Source data:
● ● ● ● ●
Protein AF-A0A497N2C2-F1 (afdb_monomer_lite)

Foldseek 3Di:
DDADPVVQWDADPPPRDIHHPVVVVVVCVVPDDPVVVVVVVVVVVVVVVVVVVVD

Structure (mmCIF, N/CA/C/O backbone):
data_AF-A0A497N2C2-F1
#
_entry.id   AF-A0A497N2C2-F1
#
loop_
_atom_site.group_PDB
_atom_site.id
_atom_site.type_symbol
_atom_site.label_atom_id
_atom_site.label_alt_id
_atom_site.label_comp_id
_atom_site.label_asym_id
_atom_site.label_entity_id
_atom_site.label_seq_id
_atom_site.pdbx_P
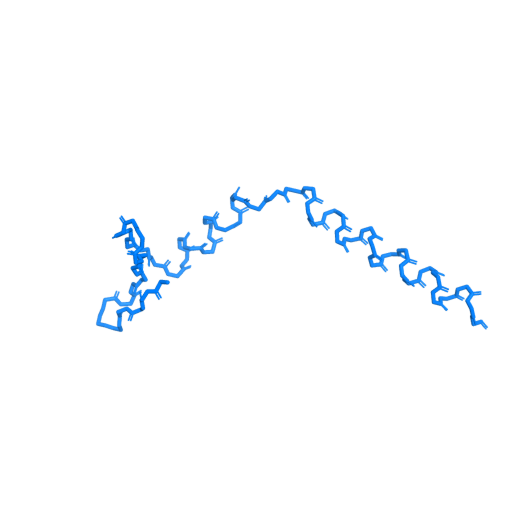DB_ins_code
_atom_site.Cartn_x
_atom_site.Cartn_y
_atom_site.Cartn_z
_atom_site.occupancy
_atom_site.B_iso_or_equiv
_atom_site.auth_seq_id
_atom_site.auth_comp_id
_atom_site.auth_asym_id
_atom_site.auth_atom_id
_atom_site.pdbx_PDB_model_num
ATOM 1 N N . MET A 1 1 ? -1.066 -4.608 -12.163 1.00 84.38 1 MET A N 1
ATOM 2 C CA . MET A 1 1 ? 0.322 -4.216 -12.489 1.00 84.38 1 MET A CA 1
ATOM 3 C C . MET A 1 1 ? 1.133 -5.479 -12.750 1.00 84.38 1 MET A C 1
ATOM 5 O O . MET A 1 1 ? 0.746 -6.526 -12.246 1.00 84.38 1 MET A O 1
ATOM 9 N N . ILE A 1 2 ? 2.172 -5.408 -13.573 1.00 93.12 2 ILE A N 1
ATOM 10 C CA . ILE A 1 2 ? 3.139 -6.483 -13.840 1.00 93.12 2 ILE A CA 1
ATOM 11 C C . ILE A 1 2 ? 4.460 -6.042 -13.218 1.00 93.12 2 ILE A C 1
ATOM 13 O O . ILE A 1 2 ? 4.805 -4.875 -13.344 1.00 93.12 2 ILE A O 1
ATOM 17 N N . TYR A 1 3 ? 5.171 -6.934 -12.534 1.00 94.12 3 TYR A N 1
ATOM 18 C CA . TYR A 1 3 ? 6.513 -6.646 -12.032 1.00 94.12 3 TYR A CA 1
ATOM 19 C C . TYR A 1 3 ? 7.557 -7.185 -13.010 1.00 94.12 3 TYR A C 1
ATOM 21 O O . TYR A 1 3 ? 7.508 -8.364 -13.361 1.00 94.12 3 TYR A O 1
ATOM 29 N N . ASP A 1 4 ? 8.489 -6.334 -13.430 1.00 92.38 4 ASP A N 1
ATOM 30 C CA . ASP A 1 4 ? 9.655 -6.724 -14.215 1.00 92.38 4 ASP A CA 1
ATOM 31 C C . ASP A 1 4 ? 10.871 -6.884 -13.283 1.00 92.38
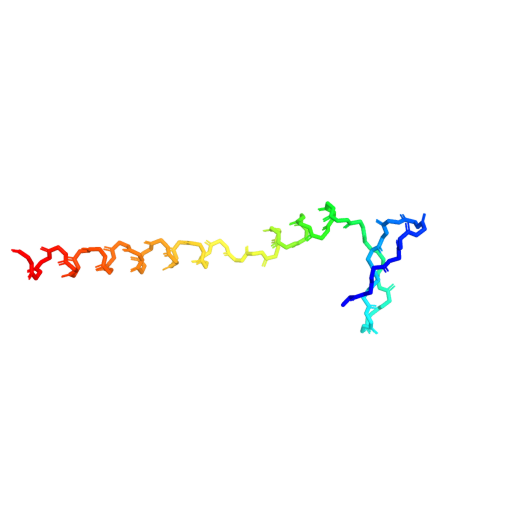 4 ASP A C 1
ATOM 33 O O . ASP A 1 4 ? 11.388 -5.890 -12.758 1.00 92.38 4 ASP A O 1
ATOM 37 N N . PRO A 1 5 ? 11.358 -8.119 -13.065 1.00 90.56 5 PRO A N 1
ATOM 38 C CA . PRO A 1 5 ? 12.469 -8.379 -12.159 1.00 90.56 5 PRO A CA 1
ATOM 39 C C . PRO A 1 5 ? 13.826 -7.892 -12.685 1.00 90.56 5 PRO A C 1
ATOM 41 O O . PRO A 1 5 ? 14.729 -7.692 -11.873 1.00 90.56 5 PRO A O 1
ATOM 44 N N . LYS A 1 6 ? 13.994 -7.686 -14.001 1.00 92.69 6 LYS A N 1
ATOM 45 C CA . LYS A 1 6 ? 15.274 -7.245 -14.586 1.00 92.69 6 LYS A CA 1
ATOM 46 C C . LYS A 1 6 ? 15.563 -5.791 -14.243 1.00 92.69 6 LYS A C 1
ATOM 48 O O . LYS A 1 6 ? 16.684 -5.451 -13.882 1.00 92.69 6 LYS A O 1
ATOM 53 N N . ILE A 1 7 ? 14.533 -4.955 -14.331 1.00 91.50 7 ILE A N 1
ATOM 54 C CA . ILE A 1 7 ? 14.618 -3.513 -14.063 1.00 91.50 7 ILE A CA 1
ATOM 55 C C . ILE A 1 7 ? 14.053 -3.128 -12.690 1.00 91.50 7 ILE A C 1
ATOM 57 O O . ILE A 1 7 ? 14.178 -1.980 -12.279 1.00 91.50 7 ILE A O 1
ATOM 61 N N . ARG A 1 8 ? 13.460 -4.084 -11.958 1.00 91.25 8 ARG A N 1
ATOM 62 C CA . ARG A 1 8 ? 12.811 -3.889 -10.647 1.00 91.25 8 ARG A CA 1
ATOM 63 C C . ARG A 1 8 ? 11.705 -2.828 -10.673 1.00 91.25 8 ARG A C 1
ATOM 65 O O . ARG A 1 8 ? 11.533 -2.068 -9.719 1.00 91.25 8 ARG A O 1
ATOM 72 N N . MET A 1 9 ? 10.941 -2.790 -11.761 1.00 93.56 9 MET A N 1
ATOM 73 C CA . MET A 1 9 ? 9.851 -1.832 -11.964 1.00 93.56 9 MET A CA 1
ATOM 74 C C . MET A 1 9 ? 8.504 -2.535 -12.083 1.00 93.56 9 MET A C 1
ATOM 76 O O . MET A 1 9 ? 8.409 -3.712 -12.418 1.00 93.56 9 MET A O 1
ATOM 80 N N . TYR A 
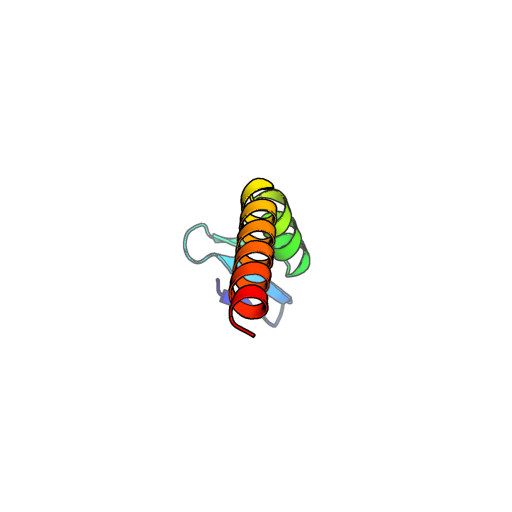1 10 ? 7.444 -1.783 -11.827 1.00 94.25 10 TYR A N 1
ATOM 81 C CA . TYR A 1 10 ? 6.058 -2.196 -11.939 1.00 94.25 10 TYR A CA 1
ATOM 82 C C . TYR A 1 10 ? 5.391 -1.461 -13.099 1.00 94.25 10 TYR A C 1
ATOM 84 O O . TYR A 1 10 ? 5.329 -0.238 -13.110 1.00 94.25 10 TYR A O 1
ATOM 92 N N . THR A 1 11 ? 4.835 -2.202 -14.051 1.00 94.25 11 THR A N 1
ATOM 93 C CA . THR A 1 11 ? 4.094 -1.674 -15.201 1.00 94.25 11 THR A CA 1
ATOM 94 C C . THR A 1 11 ? 2.586 -1.787 -14.972 1.00 94.25 11 THR A C 1
ATOM 96 O O . THR A 1 11 ? 2.060 -2.845 -14.606 1.00 94.25 11 THR A O 1
ATOM 99 N N . CYS A 1 12 ? 1.830 -0.722 -15.215 1.00 92.38 12 CYS A N 1
ATOM 100 C CA . CYS A 1 12 ? 0.372 -0.775 -15.219 1.00 92.38 12 CYS A CA 1
ATOM 101 C C . CYS A 1 12 ? -0.151 -1.361 -16.539 1.00 92.38 12 CYS A C 1
ATOM 103 O O . CYS A 1 12 ? 0.168 -0.858 -17.609 1.00 92.38 12 CYS A O 1
ATOM 105 N N . LYS A 1 13 ? -1.012 -2.388 -16.473 1.00 89.50 13 LYS A N 1
ATOM 106 C CA . LYS A 1 13 ? -1.595 -3.024 -17.672 1.00 89.50 13 LYS A CA 1
ATOM 107 C C . LYS A 1 13 ? -2.582 -2.118 -18.418 1.00 89.50 13 LYS A C 1
ATOM 109 O O . LYS A 1 13 ? -2.801 -2.321 -19.601 1.00 89.50 13 LYS A O 1
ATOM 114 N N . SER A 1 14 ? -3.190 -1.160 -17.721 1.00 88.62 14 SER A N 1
● ● ● ● ●
> **DIRECTIONS FOR THIS TASK**:
Your reply should be the entries copied exactly, with all images omitted.

> **ANSWER**:
Protein AF-A0A497N2C2-F1 (afdb_monomer_lite)

Foldseek 3Di:
DDADPVVQWDADPPPRDIHHPVVVVVVCVVPDDPVVVVVVVVVVVVVVVVVVVVD

Structure (mmCIF, N/CA/C/O backbone):
data_AF-A0A497N2C2-F1
#
_entry.id   AF-A0A497N2C2-F1
#
loop_
_atom_site.group_PDB
_atom_site.id
_atom_site.type_symbol
_atom_site.label_atom_id
_atom_site.label_alt_id
_atom_site.label_comp_id
_atom_site.label_asym_id
_atom_site.label_entity_id
_atom_site.label_seq_id
_atom_site.pdbx_P
DB_ins_code
_atom_site.Cartn_x
_atom_site.Cartn_y
_atom_site.Cartn_z
_atom_site.occupancy
_atom_site.B_iso_or_equiv
_atom_site.auth_seq_id
_atom_site.auth_comp_id
_atom_site.auth_asym_id
_atom_site.auth_atom_id
_atom_site.pdbx_PDB_model_num
ATOM 1 N N . MET A 1 1 ? -1.066 -4.608 -12.163 1.00 84.38 1 MET A N 1
ATOM 2 C CA . MET A 1 1 ? 0.322 -4.216 -12.489 1.00 84.38 1 MET A CA 1
ATOM 3 C C . MET A 1 1 ? 1.133 -5.479 -12.750 1.00 84.38 1 MET A C 1
ATOM 5 O O . MET A 1 1 ? 0.746 -6.526 -12.246 1.00 84.38 1 MET A O 1
ATOM 9 N N . ILE A 1 2 ? 2.172 -5.408 -13.573 1.00 93.12 2 ILE A N 1
ATOM 10 C CA . ILE A 1 2 ? 3.139 -6.483 -13.840 1.00 93.12 2 ILE A CA 1
ATOM 11 C C . ILE A 1 2 ? 4.460 -6.042 -13.218 1.00 93.12 2 ILE A C 1
ATOM 13 O O . ILE A 1 2 ? 4.805 -4.875 -13.344 1.00 93.12 2 ILE A O 1
ATOM 17 N N . TYR A 1 3 ? 5.171 -6.934 -12.534 1.00 94.12 3 TYR A N 1
ATOM 18 C CA . TYR A 1 3 ? 6.513 -6.646 -12.032 1.00 94.12 3 TYR A CA 1
ATOM 19 C C . TYR A 1 3 ? 7.557 -7.185 -13.010 1.00 94.12 3 TYR A C 1
ATOM 21 O O . TYR A 1 3 ? 7.508 -8.364 -13.361 1.00 94.12 3 TYR A O 1
ATOM 29 N N . ASP A 1 4 ? 8.489 -6.334 -13.430 1.00 92.38 4 ASP A N 1
ATOM 30 C CA . ASP A 1 4 ? 9.655 -6.724 -14.215 1.00 92.38 4 ASP A CA 1
ATOM 31 C C . ASP A 1 4 ? 10.871 -6.884 -13.283 1.00 92.38
 4 ASP A C 1
ATOM 33 O O . ASP A 1 4 ? 11.388 -5.890 -12.758 1.00 92.38 4 ASP A O 1
ATOM 37 N N . PRO A 1 5 ? 11.358 -8.119 -13.065 1.00 90.56 5 PRO A N 1
ATOM 38 C CA . PRO A 1 5 ? 12.469 -8.379 -12.159 1.00 90.56 5 PRO A CA 1
ATOM 39 C C . PRO A 1 5 ? 13.826 -7.892 -12.685 1.00 90.56 5 PRO A C 1
ATOM 41 O O . PRO A 1 5 ? 14.729 -7.692 -11.873 1.00 90.56 5 PRO A O 1
ATOM 44 N N . LYS A 1 6 ? 13.994 -7.686 -14.001 1.00 92.69 6 LYS A N 1
ATOM 45 C CA . LYS A 1 6 ? 15.274 -7.245 -14.586 1.00 92.69 6 LYS A CA 1
ATOM 46 C C . LYS A 1 6 ? 15.563 -5.791 -14.243 1.00 92.69 6 LYS A C 1
ATOM 48 O O . LYS A 1 6 ? 16.684 -5.451 -13.882 1.00 92.69 6 LYS A O 1
ATOM 53 N N . ILE A 1 7 ? 14.533 -4.955 -14.331 1.00 91.50 7 ILE A N 1
ATOM 54 C CA . ILE A 1 7 ? 14.618 -3.513 -14.063 1.00 91.50 7 ILE A CA 1
ATOM 55 C C . ILE A 1 7 ? 14.053 -3.128 -12.690 1.00 91.50 7 ILE A C 1
ATOM 57 O O . ILE A 1 7 ? 14.178 -1.980 -12.279 1.00 91.50 7 ILE A O 1
ATOM 61 N N . ARG A 1 8 ? 13.460 -4.084 -11.958 1.00 91.25 8 ARG A N 1
ATOM 62 C CA . ARG A 1 8 ? 12.811 -3.889 -10.647 1.00 91.25 8 ARG A CA 1
ATOM 63 C C . ARG A 1 8 ? 11.705 -2.828 -10.673 1.00 91.25 8 ARG A C 1
ATOM 65 O O . ARG A 1 8 ? 11.533 -2.068 -9.719 1.00 91.25 8 ARG A O 1
ATOM 72 N N . MET A 1 9 ? 10.941 -2.790 -11.761 1.00 93.56 9 MET A N 1
ATOM 73 C CA . MET A 1 9 ? 9.851 -1.832 -11.964 1.00 93.56 9 MET A CA 1
ATOM 74 C C . MET A 1 9 ? 8.504 -2.535 -12.083 1.00 93.56 9 MET A C 1
ATOM 76 O O . MET A 1 9 ? 8.409 -3.712 -12.418 1.00 93.56 9 MET A O 1
ATOM 80 N N . TYR A 
1 10 ? 7.444 -1.783 -11.827 1.00 94.25 10 TYR A N 1
ATOM 81 C CA . TYR A 1 10 ? 6.058 -2.196 -11.939 1.00 94.25 10 TYR A CA 1
ATOM 82 C C . TYR A 1 10 ? 5.391 -1.461 -13.099 1.00 94.25 10 TYR A C 1
ATOM 84 O O . TYR A 1 10 ? 5.329 -0.238 -13.110 1.00 94.25 10 TYR A O 1
ATOM 92 N N . THR A 1 11 ? 4.835 -2.202 -14.051 1.00 94.25 11 THR A N 1
ATOM 93 C CA . THR A 1 11 ? 4.094 -1.674 -15.201 1.00 94.25 11 THR A CA 1
ATOM 94 C C . THR A 1 11 ? 2.586 -1.787 -14.972 1.00 94.25 11 THR A C 1
ATOM 96 O O . THR A 1 11 ? 2.060 -2.845 -14.606 1.00 94.25 11 THR A O 1
ATOM 99 N N . CYS A 1 12 ? 1.830 -0.722 -15.215 1.00 92.38 12 CYS A N 1
ATOM 100 C CA . CYS A 1 12 ? 0.372 -0.775 -15.219 1.00 92.38 12 CYS A CA 1
ATOM 101 C C . CYS A 1 12 ? -0.151 -1.361 -16.539 1.00 92.38 12 CYS A C 1
ATOM 103 O O . CYS A 1 12 ? 0.168 -0.858 -17.609 1.00 92.38 12 CYS A O 1
ATOM 105 N N . LYS A 1 13 ? -1.012 -2.388 -16.473 1.00 89.50 13 LYS A N 1
ATOM 106 C CA . LYS A 1 13 ? -1.595 -3.024 -17.672 1.00 89.50 13 LYS A CA 1
ATOM 107 C C . LYS A 1 13 ? -2.582 -2.118 -18.418 1.00 89.50 13 LYS A C 1
ATOM 109 O O . LYS A 1 13 ? -2.801 -2.321 -19.601 1.00 89.50 13 LYS A O 1
ATOM 114 N N . SER A 1 14 ? -3.190 -1.160 -17.721 1.00 88.62 14 SER A N 1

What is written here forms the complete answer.